- Theatrical release poster
- Directed by: Reg Traviss
- Screenplay by: Reg Traviss
- Produced by: Mouktar Mohammed; Greg Szetlik;
- Starring: Gregg Sulkin; Meghan Markle; Josh Myers;
- Cinematography: Bryan Loftus
- Edited by: Edmund Swabey
- Music by: George Kallis
- Production companies: RST Pictures JRSM Films Origo Film Group
- Distributed by: Marco Polo Production
- Release date: 1 May 2015;
- Running time: 116 minutes
- Countries: Hungary United Kingdom
- Language: English

= Anti-Social (film) =

2015 film by Reg Traviss

Anti-Social is a 2015 Hungarian-British crime film written and directed by Reg Traviss and starring Gregg Sulkin, Meghan Markle, and Josh Myers. In 2016 the film was edited and re-released. The film was inspired by a spate of smash and grab robberies that occurred between 2009 and 2023.

==Premise==
In London, Dee, a successful street artist is forced to jeopardise his future to help his criminal brother, Marcus, when gang rivalry escalates.

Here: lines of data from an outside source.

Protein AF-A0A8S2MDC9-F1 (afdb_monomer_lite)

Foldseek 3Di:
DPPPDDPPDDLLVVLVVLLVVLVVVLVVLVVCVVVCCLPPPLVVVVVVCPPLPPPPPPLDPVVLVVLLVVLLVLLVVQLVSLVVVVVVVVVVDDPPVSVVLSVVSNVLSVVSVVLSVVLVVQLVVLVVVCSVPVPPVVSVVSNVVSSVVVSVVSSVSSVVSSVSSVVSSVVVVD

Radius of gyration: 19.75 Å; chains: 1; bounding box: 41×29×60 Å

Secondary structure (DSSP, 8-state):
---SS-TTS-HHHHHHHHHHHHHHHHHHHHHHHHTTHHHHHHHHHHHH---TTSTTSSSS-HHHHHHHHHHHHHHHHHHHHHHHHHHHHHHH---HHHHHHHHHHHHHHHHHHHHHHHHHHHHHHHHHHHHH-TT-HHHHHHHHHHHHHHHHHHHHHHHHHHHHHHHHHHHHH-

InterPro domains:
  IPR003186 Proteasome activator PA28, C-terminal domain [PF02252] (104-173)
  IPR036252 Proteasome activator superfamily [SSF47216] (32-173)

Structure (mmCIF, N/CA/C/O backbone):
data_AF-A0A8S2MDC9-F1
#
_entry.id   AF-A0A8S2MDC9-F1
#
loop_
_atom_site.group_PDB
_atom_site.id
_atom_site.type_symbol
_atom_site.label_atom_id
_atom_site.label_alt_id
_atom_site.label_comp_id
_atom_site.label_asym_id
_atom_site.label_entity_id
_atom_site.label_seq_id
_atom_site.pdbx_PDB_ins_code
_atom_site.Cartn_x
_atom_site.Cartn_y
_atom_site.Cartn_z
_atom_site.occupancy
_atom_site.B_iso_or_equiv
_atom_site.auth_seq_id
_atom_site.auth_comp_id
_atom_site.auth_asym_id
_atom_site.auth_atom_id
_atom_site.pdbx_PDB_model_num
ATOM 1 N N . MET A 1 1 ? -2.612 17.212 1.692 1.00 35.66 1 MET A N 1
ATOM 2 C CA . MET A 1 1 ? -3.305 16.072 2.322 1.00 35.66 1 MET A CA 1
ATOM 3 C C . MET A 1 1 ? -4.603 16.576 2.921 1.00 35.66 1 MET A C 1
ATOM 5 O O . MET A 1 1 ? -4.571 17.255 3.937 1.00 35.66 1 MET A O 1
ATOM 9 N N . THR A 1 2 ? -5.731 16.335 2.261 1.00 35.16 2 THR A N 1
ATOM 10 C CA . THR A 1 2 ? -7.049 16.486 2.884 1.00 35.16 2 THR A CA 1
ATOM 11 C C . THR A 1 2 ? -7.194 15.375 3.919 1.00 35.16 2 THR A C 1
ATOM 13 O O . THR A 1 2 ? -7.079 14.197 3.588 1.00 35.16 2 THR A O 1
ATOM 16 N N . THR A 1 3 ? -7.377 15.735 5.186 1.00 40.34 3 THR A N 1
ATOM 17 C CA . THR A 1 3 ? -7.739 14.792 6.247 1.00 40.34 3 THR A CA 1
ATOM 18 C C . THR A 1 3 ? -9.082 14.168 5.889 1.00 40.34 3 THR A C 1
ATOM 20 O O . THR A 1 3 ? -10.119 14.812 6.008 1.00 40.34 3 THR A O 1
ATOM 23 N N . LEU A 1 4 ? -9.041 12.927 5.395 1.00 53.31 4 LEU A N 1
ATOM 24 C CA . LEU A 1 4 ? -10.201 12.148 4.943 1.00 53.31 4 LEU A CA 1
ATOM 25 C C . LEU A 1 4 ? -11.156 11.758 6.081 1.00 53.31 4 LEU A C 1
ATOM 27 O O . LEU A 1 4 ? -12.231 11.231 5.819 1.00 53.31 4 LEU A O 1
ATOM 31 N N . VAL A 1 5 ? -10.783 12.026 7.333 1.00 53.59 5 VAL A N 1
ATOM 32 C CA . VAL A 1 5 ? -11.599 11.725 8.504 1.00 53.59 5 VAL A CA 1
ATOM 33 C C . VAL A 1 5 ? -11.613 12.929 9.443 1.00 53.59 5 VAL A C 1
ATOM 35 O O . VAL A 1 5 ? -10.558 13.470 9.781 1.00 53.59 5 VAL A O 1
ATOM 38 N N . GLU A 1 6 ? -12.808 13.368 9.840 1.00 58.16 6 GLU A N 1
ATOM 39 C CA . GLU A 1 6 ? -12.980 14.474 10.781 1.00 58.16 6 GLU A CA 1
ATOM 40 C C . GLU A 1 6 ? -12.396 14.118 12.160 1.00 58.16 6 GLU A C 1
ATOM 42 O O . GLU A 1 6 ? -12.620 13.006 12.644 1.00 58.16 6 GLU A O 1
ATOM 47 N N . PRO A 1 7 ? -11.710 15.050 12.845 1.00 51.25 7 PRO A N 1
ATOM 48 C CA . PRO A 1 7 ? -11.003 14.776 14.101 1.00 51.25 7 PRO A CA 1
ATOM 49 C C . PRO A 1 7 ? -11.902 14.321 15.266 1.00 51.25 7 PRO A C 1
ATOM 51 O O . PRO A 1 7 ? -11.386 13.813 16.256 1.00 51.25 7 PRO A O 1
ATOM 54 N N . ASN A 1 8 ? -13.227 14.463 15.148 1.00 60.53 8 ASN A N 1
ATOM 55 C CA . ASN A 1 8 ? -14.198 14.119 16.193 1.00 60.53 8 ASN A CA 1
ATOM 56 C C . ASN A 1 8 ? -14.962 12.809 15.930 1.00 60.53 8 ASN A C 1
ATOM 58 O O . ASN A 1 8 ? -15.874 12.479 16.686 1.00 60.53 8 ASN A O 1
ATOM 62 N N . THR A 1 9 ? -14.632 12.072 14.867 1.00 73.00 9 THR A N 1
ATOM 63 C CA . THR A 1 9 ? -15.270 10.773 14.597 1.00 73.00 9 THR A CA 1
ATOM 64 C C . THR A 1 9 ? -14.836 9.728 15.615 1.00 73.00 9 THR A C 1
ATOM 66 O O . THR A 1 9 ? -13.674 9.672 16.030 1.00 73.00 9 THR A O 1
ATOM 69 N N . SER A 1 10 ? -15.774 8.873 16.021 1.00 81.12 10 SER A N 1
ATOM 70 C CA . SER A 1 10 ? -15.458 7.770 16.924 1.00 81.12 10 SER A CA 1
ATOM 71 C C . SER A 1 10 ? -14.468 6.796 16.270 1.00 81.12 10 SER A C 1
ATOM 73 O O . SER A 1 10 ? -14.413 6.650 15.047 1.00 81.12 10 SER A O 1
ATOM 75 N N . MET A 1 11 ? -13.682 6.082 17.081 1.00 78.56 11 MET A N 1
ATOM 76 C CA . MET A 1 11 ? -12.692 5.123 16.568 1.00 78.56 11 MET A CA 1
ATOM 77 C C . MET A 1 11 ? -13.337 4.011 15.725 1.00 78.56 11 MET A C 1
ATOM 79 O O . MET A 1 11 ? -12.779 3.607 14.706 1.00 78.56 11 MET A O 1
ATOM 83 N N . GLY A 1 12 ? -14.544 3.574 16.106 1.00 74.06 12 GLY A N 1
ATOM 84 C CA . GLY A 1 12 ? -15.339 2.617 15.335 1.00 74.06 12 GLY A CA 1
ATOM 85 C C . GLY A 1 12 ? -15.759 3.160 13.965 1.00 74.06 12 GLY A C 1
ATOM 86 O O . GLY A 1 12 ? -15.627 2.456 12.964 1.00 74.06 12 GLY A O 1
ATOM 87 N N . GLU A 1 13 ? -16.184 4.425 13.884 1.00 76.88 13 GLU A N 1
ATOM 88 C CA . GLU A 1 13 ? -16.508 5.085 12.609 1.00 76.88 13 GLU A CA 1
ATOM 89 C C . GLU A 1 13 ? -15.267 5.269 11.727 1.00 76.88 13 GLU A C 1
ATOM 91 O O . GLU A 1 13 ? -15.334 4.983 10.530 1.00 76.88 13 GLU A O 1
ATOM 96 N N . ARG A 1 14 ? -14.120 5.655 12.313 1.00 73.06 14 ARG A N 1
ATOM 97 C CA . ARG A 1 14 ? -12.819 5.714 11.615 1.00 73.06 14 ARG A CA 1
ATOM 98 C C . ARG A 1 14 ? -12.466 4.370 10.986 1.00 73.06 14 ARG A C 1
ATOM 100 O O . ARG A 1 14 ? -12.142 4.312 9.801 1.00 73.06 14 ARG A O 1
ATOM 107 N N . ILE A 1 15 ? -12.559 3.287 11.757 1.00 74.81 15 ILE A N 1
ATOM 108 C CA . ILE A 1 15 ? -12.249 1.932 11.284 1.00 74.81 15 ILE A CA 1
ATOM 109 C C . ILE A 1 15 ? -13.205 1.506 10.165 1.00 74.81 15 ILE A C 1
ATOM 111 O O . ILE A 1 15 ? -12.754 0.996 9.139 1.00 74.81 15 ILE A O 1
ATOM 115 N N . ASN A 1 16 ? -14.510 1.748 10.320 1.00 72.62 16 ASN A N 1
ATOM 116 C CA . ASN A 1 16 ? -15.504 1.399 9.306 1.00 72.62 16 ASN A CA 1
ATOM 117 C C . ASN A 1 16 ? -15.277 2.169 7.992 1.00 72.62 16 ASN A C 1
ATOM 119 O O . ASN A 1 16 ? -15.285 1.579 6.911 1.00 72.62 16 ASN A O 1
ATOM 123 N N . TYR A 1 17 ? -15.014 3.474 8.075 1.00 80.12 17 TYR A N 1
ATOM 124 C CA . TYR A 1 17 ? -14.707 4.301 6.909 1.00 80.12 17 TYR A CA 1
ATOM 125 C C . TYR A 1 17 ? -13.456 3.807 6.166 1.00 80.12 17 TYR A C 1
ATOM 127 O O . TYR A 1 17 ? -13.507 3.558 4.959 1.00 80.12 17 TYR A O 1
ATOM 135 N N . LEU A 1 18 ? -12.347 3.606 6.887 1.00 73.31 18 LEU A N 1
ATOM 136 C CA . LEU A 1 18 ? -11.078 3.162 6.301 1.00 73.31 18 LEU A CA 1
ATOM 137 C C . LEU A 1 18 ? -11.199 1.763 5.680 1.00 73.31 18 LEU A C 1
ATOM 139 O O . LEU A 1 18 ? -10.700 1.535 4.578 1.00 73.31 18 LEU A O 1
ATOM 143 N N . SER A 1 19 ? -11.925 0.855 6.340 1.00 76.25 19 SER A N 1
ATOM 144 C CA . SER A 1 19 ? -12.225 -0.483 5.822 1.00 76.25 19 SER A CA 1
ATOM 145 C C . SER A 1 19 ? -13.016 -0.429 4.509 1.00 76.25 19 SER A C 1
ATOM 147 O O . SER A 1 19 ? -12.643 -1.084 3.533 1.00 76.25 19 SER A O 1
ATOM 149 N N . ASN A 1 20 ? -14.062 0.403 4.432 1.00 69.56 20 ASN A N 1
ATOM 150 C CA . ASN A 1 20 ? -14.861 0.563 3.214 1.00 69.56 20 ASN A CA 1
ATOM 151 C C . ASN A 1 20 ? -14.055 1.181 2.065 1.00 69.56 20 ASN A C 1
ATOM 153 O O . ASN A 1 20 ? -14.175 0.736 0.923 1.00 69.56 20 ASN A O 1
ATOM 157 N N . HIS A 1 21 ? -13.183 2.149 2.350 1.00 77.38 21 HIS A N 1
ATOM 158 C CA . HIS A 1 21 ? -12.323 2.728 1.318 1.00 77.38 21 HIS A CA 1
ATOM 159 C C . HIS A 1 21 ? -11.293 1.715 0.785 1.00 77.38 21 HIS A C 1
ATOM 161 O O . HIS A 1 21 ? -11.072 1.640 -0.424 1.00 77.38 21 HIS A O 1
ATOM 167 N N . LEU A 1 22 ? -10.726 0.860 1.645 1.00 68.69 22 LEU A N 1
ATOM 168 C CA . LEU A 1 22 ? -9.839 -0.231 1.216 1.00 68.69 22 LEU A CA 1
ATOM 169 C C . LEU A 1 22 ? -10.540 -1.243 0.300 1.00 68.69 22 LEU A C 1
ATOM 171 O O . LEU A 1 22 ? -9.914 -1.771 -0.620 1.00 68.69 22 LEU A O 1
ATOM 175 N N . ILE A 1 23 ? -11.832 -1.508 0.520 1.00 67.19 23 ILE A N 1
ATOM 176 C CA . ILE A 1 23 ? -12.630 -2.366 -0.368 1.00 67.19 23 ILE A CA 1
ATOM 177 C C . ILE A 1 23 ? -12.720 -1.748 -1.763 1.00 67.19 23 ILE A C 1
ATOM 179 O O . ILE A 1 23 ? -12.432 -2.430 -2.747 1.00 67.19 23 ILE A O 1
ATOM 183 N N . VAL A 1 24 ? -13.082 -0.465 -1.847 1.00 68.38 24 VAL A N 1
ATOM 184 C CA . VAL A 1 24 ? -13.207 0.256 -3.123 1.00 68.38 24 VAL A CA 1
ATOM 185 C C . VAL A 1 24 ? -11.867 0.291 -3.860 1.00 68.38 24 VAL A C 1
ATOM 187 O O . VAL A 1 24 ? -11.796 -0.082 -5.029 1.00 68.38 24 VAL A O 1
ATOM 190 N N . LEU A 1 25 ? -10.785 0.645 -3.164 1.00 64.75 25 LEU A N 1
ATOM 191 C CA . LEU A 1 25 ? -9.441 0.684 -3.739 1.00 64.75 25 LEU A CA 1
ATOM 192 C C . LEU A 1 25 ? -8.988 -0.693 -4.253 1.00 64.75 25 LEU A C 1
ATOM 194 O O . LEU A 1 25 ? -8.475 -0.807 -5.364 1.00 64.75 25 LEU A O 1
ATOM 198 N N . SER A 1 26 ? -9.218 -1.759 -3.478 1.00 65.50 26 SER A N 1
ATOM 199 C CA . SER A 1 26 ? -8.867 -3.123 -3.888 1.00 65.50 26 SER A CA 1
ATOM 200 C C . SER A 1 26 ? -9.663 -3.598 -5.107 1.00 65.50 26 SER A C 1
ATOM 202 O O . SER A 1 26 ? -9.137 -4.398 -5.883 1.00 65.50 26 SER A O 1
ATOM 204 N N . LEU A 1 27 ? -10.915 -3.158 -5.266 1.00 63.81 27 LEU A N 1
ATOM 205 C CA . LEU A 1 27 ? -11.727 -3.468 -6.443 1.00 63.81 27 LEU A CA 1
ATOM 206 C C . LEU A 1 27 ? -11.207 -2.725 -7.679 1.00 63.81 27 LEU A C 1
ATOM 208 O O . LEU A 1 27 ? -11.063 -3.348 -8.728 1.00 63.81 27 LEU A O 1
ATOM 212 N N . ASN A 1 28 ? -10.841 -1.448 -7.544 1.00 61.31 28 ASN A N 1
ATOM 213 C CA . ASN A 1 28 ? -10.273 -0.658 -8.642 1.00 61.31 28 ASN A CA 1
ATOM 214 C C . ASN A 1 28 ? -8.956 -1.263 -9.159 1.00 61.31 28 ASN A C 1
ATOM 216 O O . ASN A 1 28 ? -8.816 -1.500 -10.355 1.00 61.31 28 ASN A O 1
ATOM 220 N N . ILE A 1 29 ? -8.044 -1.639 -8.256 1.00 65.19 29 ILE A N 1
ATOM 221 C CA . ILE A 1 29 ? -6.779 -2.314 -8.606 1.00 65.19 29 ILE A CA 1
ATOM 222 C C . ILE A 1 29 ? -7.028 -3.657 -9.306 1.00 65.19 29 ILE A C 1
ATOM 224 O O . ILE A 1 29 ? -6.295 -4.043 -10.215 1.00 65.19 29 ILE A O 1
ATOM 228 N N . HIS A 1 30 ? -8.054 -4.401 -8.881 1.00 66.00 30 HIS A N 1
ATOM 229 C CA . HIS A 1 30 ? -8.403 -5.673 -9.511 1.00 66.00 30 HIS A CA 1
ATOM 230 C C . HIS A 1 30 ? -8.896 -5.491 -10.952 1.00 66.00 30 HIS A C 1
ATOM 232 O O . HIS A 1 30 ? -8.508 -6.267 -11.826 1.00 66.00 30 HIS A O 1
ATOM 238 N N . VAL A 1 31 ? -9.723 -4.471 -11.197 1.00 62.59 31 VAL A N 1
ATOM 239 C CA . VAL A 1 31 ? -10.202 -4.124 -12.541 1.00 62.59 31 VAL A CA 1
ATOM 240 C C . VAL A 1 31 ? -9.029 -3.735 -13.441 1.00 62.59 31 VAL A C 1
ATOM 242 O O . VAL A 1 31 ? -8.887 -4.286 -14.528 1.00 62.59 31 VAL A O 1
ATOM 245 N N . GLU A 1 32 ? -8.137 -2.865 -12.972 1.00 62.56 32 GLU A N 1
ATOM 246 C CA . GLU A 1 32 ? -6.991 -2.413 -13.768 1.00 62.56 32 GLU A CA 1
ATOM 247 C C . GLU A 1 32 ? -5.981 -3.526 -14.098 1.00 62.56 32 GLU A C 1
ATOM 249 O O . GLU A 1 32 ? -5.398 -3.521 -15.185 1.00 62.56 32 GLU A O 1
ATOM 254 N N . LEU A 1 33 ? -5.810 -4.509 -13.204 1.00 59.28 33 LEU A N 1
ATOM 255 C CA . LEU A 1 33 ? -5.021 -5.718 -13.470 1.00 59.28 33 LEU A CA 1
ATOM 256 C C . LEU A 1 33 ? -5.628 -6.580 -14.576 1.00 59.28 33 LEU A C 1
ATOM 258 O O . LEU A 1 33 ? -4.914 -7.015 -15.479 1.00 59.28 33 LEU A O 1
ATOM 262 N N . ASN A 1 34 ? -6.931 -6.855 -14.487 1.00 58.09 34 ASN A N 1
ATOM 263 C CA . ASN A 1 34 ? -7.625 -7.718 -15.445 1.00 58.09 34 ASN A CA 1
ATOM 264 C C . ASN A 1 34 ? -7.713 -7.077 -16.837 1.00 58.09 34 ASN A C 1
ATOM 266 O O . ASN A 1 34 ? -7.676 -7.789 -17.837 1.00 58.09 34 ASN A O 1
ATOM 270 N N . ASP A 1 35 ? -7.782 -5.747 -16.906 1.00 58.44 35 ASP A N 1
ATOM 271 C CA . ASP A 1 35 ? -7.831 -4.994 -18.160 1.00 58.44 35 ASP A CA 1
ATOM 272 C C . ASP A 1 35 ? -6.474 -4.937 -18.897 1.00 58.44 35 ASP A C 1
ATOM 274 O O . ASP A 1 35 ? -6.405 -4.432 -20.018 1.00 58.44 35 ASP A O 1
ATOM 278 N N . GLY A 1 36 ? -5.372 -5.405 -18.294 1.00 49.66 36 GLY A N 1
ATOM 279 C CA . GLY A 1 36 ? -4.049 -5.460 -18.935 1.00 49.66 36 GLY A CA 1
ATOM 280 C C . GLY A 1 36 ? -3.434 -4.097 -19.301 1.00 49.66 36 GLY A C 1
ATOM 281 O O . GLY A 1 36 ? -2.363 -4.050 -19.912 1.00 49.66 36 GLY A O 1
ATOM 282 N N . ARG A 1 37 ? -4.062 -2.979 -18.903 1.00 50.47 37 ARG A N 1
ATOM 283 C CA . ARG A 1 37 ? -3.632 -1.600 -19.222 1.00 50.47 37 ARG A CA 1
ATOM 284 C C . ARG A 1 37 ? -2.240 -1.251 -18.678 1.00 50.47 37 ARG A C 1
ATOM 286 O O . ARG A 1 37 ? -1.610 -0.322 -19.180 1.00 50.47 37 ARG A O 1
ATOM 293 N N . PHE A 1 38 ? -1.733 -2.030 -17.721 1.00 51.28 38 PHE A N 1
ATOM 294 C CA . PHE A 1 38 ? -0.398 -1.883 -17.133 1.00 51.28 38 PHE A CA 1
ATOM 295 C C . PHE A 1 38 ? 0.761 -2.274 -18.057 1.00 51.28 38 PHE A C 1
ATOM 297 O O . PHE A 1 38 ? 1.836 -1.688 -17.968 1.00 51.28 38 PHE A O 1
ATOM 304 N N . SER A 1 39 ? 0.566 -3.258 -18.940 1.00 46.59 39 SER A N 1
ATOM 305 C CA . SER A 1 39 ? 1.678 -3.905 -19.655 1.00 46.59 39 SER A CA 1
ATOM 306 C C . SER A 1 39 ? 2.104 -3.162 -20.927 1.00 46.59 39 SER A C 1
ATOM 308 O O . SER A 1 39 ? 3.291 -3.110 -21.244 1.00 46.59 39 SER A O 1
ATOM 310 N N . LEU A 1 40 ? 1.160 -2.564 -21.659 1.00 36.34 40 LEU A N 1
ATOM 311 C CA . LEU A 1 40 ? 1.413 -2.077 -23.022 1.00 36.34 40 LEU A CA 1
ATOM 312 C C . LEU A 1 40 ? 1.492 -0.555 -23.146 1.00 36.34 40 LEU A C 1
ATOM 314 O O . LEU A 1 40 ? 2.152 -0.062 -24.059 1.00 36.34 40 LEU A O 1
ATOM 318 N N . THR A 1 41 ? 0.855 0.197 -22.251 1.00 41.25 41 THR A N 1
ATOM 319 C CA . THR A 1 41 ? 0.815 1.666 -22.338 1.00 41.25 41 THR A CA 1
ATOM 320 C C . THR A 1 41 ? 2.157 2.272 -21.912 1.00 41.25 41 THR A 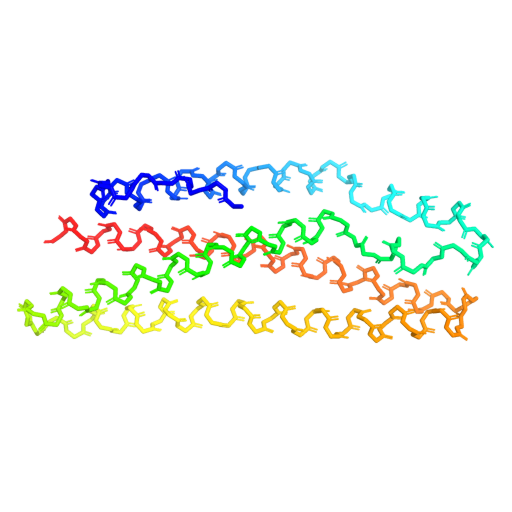C 1
ATOM 322 O O . THR A 1 41 ? 2.751 3.017 -22.684 1.00 41.25 41 THR A O 1
ATOM 325 N N . ASN A 1 42 ? 2.726 1.814 -20.787 1.00 45.00 42 ASN A N 1
ATOM 326 C CA . ASN A 1 42 ? 4.042 2.256 -20.303 1.00 45.00 42 ASN A CA 1
ATOM 327 C C . ASN A 1 42 ? 5.194 1.843 -21.233 1.00 45.00 42 ASN A C 1
ATOM 329 O O . ASN A 1 42 ? 6.067 2.649 -21.532 1.00 45.00 42 ASN A O 1
ATOM 333 N N . LEU A 1 43 ? 5.192 0.616 -21.761 1.00 36.84 43 LEU A N 1
ATOM 334 C CA . LEU A 1 43 ? 6.245 0.157 -22.679 1.00 36.84 43 LEU A CA 1
ATOM 335 C C . LEU A 1 43 ? 6.212 0.895 -24.027 1.00 36.84 43 LEU A C 1
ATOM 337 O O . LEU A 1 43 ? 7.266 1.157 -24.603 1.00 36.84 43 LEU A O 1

Marcus was involved in a number of jewellery robberies in the West End of London.

==Cast==
- Gregg Sulkin as Dee
- Meghan Markle as Kirsten
- Josh Myers as Marcus
- Christian Berkel as Philip
- Michael Maris as Kwame
- Andrew Shim as Jason
- James Devlin as Nicky
- Richie Campbell as Dominic
- Sophie Colquhoun as Emma
- Caroline Ford as Rochelle
- Skepta as Leon
- Aymen Hamdouchi as Junior
- Doug Allen as Chris
- María Fernández Ache as Nadine
- Giacomo Mancini as Shaun
- Sasha Frost as Tara
- Zita Téby as Kerry
- Lisa Moorish as Leila
- Ben Peel as Baxter
- Amanda Ryan as Claire
- Rob Knighton as Tim
- Tebraiz Shahzad as Karim
- Hajni Zsigar as Ursula
- Reiss Davison as Danny
- Philipp Heerwagen as Airline Steward
- Jeremy Wheeler as Customs Officer
- Boglárka Komán as Punk Girl
- Bernadett von Grega as Elegant Gallery Owner
- Violetta Kassapi as Rude Girl
- Egerszegi Anna as Jeweler's Assistant
- James Fred Harkins Jr. as Jeweler
- Ehijele Mohammed as Shaun's Friend
- Torren Simonsz as Male Model 1
- Grant Sulkin as Male Model 2
- Marianne Malleck as Fashion PR Girl
- Cory Rhys White as Vile Street Youth
- Scott Alexander Young as TV Reporter
- Hans Peterson as Flying Squad Officer
- Helen Austin as News Reporter

==Reception==
The film has a 25% rating on Rotten Tomatoes. Cath Clarke of Time Out, Alan Jones of Radio Times and Mark Kermode and Leslie Felperin of The Guardian all gave the film two stars out of five. Simon Crook of Empire gave the film one star out of five.